Any great book will inspire you to think about the characters and the story, but great SF triggers even more discussion about the world and the issues and the future of humanity. That's what makes it one of the most important forms of literature. There are some writers who deserve recognition for having done that once or twice -- Orwell, Bester, Varley, Dick, Burgess, Brunner, Brin, Vonnegut, Atwood, Zelazney, Simmons, Keyes, Haldeman, Cherryh, Wolfe, Bear, Benford, Butler, Card, Sterling, Swanwick, Robinson, Kress, Wilson, MacLeod, Stross, McDonald, Banks, Scalzi, Watts, McGuire, Miller, Kowal, Anders, Wells, Spinrad, Adams, Liu and McCaffrey, to name some I follow in no particular order, and there are more to come.

Vernor Vinge did what he did in part because he was a computer science professor. While you don't have to be a scientist to be a great SF writer, it definitely helps, at least with my standard of saying something real and relevant to our future. If you get your science wrong, it just immediately takes me out of the story -- unless you are doing it deliberately and doing it well. Of course, the combination of being good with words and also good at science doesn't always happen. (It can happen the other way -- Gibson did so well with Neuromancer because he wasn't tied down to the thinking of his day on AI.)

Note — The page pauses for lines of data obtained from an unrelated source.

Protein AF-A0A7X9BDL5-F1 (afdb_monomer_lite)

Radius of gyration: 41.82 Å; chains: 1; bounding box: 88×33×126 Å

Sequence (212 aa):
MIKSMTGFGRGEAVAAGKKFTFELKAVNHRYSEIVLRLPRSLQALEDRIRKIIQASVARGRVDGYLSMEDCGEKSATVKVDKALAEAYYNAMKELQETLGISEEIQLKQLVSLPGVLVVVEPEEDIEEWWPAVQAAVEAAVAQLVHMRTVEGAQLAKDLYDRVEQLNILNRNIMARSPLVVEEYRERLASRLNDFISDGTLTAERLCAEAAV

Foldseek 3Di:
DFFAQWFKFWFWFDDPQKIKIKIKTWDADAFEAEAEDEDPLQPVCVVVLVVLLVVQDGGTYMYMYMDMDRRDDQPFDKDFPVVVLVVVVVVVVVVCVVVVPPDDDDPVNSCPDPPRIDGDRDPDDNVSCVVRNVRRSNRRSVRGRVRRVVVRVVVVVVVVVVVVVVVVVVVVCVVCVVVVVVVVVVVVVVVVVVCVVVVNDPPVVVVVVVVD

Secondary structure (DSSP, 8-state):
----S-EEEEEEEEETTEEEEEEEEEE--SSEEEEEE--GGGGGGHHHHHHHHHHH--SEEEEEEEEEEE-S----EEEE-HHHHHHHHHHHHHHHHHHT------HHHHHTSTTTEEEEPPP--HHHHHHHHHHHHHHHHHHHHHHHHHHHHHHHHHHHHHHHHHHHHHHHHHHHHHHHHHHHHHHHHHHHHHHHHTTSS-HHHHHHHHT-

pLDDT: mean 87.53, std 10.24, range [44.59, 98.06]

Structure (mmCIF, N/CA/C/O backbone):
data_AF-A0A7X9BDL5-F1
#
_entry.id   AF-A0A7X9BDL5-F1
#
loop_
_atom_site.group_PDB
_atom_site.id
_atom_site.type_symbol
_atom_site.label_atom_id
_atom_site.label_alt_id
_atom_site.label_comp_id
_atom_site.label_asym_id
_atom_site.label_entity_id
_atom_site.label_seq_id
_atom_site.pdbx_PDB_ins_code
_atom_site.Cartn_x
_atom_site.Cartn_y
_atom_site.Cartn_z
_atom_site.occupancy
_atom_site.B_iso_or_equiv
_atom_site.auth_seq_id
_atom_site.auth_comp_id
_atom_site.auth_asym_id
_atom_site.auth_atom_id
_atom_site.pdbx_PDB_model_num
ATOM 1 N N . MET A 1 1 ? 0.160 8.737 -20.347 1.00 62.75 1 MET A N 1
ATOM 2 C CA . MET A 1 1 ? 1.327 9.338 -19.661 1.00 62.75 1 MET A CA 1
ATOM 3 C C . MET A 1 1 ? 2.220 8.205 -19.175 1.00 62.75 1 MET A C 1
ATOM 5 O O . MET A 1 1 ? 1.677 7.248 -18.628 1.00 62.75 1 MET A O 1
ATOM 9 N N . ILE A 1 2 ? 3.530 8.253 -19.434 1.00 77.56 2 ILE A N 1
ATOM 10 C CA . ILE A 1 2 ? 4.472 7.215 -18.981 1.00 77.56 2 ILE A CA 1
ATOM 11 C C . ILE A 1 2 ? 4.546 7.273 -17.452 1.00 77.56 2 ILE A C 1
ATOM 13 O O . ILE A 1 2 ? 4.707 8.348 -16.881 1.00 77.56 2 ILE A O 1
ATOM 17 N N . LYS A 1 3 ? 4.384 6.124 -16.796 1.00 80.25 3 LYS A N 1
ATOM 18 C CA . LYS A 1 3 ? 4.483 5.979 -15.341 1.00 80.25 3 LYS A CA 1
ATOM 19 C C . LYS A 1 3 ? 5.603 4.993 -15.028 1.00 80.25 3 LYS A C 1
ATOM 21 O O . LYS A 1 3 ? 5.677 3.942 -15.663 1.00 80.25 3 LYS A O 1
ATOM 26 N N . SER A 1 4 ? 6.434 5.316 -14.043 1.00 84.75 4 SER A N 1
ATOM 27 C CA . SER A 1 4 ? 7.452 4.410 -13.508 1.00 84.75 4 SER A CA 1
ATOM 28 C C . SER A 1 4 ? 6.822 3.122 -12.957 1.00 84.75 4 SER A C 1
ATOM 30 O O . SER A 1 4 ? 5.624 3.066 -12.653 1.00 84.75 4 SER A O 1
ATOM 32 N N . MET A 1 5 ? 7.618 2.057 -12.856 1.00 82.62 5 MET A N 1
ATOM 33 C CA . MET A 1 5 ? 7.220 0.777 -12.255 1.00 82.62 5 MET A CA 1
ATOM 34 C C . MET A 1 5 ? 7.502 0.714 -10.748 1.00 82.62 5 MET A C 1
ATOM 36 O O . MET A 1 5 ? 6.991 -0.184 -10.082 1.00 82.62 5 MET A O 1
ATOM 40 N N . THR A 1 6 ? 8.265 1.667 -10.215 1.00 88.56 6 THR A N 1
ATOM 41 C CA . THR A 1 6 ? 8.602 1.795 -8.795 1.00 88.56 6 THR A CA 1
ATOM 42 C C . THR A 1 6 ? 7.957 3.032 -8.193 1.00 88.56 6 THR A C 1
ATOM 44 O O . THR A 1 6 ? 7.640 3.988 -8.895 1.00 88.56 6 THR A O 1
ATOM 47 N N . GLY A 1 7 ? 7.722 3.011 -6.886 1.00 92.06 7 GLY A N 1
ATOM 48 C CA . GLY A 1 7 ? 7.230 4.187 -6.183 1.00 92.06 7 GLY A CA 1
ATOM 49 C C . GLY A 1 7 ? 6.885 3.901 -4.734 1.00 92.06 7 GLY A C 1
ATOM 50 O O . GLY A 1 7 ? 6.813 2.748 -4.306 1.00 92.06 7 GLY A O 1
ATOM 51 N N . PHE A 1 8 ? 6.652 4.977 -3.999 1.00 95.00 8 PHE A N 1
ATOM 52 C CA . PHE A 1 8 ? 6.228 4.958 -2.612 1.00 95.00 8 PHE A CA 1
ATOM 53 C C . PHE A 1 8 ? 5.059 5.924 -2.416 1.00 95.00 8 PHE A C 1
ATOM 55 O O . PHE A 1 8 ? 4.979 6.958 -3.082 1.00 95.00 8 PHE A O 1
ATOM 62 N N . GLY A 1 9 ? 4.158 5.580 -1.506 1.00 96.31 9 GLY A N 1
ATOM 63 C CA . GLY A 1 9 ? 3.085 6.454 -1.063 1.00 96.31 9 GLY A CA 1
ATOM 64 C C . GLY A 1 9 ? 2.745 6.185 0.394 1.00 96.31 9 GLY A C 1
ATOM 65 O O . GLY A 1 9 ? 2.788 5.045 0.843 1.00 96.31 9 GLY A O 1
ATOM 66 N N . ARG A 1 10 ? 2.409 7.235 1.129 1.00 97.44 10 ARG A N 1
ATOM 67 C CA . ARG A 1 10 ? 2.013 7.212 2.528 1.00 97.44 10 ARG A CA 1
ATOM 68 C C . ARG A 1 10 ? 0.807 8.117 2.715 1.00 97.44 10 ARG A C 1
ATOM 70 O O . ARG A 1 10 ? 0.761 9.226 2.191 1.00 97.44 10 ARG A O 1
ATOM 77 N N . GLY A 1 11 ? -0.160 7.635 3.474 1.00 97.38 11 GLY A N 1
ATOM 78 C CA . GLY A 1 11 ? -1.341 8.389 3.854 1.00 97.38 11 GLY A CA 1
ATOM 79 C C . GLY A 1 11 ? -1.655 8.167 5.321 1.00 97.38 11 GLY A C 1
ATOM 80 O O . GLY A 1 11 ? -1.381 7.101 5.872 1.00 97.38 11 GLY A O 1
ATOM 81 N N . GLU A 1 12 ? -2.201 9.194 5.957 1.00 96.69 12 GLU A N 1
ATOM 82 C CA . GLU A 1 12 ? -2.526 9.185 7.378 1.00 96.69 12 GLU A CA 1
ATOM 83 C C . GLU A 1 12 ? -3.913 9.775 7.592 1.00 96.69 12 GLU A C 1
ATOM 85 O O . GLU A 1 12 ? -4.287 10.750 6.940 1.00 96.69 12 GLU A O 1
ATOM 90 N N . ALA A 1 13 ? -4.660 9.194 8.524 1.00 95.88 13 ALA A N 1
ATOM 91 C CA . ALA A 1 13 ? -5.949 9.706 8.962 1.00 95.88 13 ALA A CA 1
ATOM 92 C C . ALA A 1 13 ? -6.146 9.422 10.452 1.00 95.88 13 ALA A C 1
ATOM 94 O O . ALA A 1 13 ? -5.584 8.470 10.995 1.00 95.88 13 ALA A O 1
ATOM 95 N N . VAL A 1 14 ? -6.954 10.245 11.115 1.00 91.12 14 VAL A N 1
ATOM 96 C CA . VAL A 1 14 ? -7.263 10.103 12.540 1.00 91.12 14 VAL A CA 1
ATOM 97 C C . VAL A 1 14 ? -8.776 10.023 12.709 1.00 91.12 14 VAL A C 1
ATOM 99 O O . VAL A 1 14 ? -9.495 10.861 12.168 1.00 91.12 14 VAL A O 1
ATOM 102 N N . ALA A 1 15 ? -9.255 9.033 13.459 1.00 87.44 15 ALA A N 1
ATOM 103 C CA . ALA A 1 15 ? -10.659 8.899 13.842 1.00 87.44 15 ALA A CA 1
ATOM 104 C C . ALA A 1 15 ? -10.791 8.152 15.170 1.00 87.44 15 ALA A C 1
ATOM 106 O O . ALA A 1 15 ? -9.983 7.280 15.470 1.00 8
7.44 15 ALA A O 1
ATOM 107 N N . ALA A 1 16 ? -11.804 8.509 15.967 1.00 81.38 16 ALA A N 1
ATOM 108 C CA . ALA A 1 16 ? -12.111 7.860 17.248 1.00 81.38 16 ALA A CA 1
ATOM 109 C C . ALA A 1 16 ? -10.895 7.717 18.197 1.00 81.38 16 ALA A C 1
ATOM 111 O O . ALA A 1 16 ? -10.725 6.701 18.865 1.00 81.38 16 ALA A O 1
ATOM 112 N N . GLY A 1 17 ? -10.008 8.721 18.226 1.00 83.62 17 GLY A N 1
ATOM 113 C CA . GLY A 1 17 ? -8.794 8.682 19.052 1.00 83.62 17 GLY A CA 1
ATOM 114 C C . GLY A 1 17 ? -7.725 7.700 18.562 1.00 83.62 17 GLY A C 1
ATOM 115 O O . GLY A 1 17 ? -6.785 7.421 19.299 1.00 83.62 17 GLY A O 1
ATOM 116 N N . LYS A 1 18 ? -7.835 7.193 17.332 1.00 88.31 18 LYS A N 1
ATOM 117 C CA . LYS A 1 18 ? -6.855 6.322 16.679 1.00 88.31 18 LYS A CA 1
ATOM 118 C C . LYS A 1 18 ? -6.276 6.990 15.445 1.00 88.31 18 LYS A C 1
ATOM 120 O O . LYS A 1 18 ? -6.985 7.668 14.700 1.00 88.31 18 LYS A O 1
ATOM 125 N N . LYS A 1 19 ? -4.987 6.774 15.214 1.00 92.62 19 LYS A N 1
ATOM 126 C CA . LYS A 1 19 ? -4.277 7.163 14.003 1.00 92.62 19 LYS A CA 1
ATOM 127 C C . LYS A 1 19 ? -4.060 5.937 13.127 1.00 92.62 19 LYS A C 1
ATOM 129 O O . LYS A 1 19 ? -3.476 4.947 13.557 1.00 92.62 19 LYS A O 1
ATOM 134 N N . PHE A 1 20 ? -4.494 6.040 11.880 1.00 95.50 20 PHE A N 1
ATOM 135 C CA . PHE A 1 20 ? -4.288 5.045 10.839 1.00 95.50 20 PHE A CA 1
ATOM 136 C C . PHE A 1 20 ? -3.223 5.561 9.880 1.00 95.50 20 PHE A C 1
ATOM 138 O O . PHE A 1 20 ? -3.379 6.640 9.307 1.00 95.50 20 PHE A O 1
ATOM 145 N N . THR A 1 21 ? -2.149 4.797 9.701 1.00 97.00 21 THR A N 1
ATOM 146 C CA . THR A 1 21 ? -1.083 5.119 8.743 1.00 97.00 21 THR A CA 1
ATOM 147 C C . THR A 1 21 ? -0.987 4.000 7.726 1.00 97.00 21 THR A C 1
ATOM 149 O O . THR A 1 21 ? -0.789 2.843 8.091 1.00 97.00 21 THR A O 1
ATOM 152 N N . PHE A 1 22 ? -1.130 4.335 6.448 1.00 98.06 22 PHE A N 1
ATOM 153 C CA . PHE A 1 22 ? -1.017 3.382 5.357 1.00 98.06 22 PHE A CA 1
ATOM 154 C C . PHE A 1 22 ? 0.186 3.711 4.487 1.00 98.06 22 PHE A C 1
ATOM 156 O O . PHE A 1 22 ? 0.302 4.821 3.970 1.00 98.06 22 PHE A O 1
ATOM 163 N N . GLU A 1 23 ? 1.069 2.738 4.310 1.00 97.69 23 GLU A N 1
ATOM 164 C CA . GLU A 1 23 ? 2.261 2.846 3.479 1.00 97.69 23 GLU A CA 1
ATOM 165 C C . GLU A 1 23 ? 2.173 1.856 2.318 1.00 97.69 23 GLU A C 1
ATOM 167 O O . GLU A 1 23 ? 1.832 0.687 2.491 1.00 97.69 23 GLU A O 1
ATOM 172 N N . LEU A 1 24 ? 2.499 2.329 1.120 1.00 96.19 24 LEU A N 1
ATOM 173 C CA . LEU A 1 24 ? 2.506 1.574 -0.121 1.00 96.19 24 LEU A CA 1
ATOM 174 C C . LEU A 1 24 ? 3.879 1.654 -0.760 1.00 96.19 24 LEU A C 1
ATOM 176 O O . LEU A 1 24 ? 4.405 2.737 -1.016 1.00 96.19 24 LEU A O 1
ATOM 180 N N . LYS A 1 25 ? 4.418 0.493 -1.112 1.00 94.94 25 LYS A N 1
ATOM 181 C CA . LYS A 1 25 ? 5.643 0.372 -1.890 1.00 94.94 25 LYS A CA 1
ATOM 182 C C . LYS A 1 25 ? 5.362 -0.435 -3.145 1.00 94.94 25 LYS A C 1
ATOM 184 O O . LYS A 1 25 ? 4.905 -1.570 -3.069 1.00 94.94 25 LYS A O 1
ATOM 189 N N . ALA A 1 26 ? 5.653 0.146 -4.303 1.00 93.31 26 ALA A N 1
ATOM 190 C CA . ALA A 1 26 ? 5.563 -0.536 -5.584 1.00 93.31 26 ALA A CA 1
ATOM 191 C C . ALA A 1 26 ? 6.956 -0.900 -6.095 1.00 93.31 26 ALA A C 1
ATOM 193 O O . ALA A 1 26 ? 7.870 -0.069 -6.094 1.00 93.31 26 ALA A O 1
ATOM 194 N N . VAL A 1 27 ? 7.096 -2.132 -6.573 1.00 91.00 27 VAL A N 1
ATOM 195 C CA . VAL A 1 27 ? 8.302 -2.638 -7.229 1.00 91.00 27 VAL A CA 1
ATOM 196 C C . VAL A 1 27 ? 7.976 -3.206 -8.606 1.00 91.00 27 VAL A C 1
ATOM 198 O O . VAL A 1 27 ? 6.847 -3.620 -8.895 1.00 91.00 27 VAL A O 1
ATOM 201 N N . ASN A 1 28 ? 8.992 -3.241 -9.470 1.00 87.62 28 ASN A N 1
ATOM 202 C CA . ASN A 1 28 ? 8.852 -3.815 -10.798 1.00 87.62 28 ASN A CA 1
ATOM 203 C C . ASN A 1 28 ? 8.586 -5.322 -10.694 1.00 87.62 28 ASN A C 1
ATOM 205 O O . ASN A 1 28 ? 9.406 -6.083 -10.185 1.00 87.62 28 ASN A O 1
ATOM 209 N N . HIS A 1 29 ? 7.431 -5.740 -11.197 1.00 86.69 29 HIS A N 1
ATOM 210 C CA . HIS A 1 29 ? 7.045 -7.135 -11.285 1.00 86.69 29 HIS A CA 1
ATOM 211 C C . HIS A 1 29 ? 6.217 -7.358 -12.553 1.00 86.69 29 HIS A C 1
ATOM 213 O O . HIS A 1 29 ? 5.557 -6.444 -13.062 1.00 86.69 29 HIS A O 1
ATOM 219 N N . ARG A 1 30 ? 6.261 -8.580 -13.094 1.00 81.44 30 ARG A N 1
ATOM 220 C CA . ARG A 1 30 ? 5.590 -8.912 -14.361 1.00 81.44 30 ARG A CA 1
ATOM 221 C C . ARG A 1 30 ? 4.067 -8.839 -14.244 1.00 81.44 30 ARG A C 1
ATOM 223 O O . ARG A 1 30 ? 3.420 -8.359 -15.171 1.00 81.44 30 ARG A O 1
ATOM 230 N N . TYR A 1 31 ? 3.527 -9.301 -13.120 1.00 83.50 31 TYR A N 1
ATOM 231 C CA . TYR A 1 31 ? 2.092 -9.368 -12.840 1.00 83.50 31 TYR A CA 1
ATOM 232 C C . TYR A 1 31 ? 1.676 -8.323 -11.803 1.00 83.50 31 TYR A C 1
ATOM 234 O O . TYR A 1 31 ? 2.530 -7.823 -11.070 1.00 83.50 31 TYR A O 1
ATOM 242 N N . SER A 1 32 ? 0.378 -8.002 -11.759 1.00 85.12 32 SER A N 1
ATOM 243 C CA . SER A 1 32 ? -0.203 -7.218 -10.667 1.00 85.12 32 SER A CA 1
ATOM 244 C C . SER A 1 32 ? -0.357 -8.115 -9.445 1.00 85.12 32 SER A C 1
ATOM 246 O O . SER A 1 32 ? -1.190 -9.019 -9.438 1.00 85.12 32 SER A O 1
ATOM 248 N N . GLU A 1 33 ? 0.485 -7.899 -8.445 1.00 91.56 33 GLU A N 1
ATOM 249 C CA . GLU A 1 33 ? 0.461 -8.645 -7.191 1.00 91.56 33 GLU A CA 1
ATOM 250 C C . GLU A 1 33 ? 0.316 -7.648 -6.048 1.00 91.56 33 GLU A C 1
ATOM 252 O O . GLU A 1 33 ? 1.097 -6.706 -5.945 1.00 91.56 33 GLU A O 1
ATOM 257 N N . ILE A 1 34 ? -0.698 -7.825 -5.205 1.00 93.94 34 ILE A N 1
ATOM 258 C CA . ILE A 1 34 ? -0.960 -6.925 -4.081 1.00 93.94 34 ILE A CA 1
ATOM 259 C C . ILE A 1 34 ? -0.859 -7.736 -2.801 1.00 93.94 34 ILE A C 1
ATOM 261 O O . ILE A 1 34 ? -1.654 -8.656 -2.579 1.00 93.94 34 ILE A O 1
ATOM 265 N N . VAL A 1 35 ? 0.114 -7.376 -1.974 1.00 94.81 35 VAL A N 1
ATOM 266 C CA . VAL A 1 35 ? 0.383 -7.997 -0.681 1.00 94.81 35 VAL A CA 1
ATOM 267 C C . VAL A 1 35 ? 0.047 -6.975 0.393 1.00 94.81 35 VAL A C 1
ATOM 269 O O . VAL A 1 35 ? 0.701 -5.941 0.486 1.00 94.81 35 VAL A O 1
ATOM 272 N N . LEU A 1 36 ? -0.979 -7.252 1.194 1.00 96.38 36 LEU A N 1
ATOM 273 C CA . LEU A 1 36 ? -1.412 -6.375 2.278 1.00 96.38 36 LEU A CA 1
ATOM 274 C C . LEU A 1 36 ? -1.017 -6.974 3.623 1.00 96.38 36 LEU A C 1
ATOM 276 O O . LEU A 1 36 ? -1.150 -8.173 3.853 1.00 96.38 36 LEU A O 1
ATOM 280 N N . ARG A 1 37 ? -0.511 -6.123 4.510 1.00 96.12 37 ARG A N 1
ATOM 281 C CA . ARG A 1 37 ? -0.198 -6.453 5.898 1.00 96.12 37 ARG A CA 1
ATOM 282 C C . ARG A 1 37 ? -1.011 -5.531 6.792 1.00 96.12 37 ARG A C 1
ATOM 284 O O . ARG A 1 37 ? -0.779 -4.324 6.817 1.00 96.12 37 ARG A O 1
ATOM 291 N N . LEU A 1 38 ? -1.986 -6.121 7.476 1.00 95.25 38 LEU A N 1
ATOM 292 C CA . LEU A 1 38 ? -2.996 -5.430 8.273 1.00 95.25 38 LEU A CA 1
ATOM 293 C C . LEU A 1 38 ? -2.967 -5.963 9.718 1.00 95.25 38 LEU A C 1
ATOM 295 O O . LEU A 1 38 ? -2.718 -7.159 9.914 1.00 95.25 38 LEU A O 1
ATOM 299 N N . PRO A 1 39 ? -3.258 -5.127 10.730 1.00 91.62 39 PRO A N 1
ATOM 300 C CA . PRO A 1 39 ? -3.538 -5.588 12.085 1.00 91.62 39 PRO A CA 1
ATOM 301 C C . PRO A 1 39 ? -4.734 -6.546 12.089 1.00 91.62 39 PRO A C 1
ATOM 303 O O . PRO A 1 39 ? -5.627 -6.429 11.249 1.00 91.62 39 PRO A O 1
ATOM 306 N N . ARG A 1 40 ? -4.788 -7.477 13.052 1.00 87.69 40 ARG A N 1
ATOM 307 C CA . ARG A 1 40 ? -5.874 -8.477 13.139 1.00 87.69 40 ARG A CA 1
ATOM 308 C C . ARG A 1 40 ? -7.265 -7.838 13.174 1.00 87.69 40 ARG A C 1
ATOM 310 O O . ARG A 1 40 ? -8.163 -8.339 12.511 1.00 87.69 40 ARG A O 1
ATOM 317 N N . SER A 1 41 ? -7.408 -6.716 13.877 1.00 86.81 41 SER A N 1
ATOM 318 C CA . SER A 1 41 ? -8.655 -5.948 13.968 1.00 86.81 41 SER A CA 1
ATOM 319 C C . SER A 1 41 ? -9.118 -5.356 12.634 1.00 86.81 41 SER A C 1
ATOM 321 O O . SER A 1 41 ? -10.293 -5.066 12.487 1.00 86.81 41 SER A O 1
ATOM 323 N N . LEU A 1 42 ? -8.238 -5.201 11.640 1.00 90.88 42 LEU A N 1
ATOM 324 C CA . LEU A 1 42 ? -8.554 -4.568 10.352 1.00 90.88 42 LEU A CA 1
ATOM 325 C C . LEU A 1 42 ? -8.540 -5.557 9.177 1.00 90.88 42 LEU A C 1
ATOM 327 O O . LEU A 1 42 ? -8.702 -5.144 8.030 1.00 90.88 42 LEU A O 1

In his career, Vernor explored:

  • Intelligence amplification through brain-computer interface, first in animals, later in humans
  • Virtual reality and cyberspace
  • Stopping time in a small space
  • Political philosophy, libertarianism and anarchism, and authoritarian (leveraging technology and "emergency powers.")
  • A technological singularity -- in non-fiction as the creator of that movement, and in fiction
  • Group minds
  • Mind control used for advertising, and to create slaves focused on the tasks you command
  • Swarm robots and micro-robots
  • A galactic bulletin-board network, constrained to low bandwidth
  • Mind uploading, and its use in slavery
  • Destructive scanning of all the books in a library
  • Curing Alzheimer's and what comes after
  • Wearable technology with augmented reality
  • Self-driving cars
  • The rise of AI
  • Surveillance and sousveilance
  • The consequences of godlike superminds, both benign and dangerous
  • Interstellar trade and commerce without faster-than-light ships

He also created some fantasy concepts as backgrounds for these stories, such as the zones of thought (thinking and computation get vastly better the further out you go in the galaxy.) While these were never explained, it was often hinted that they were artificial, but mostly they were a plot device. *

While that combination Vernor had is hard to find, it probably becomes easier now that nerd culture has become much more mainstream, and fewer people feel one must choose between STEM and the arts. So while it won't be easy, we probably will see the like of Vernor Vinge again.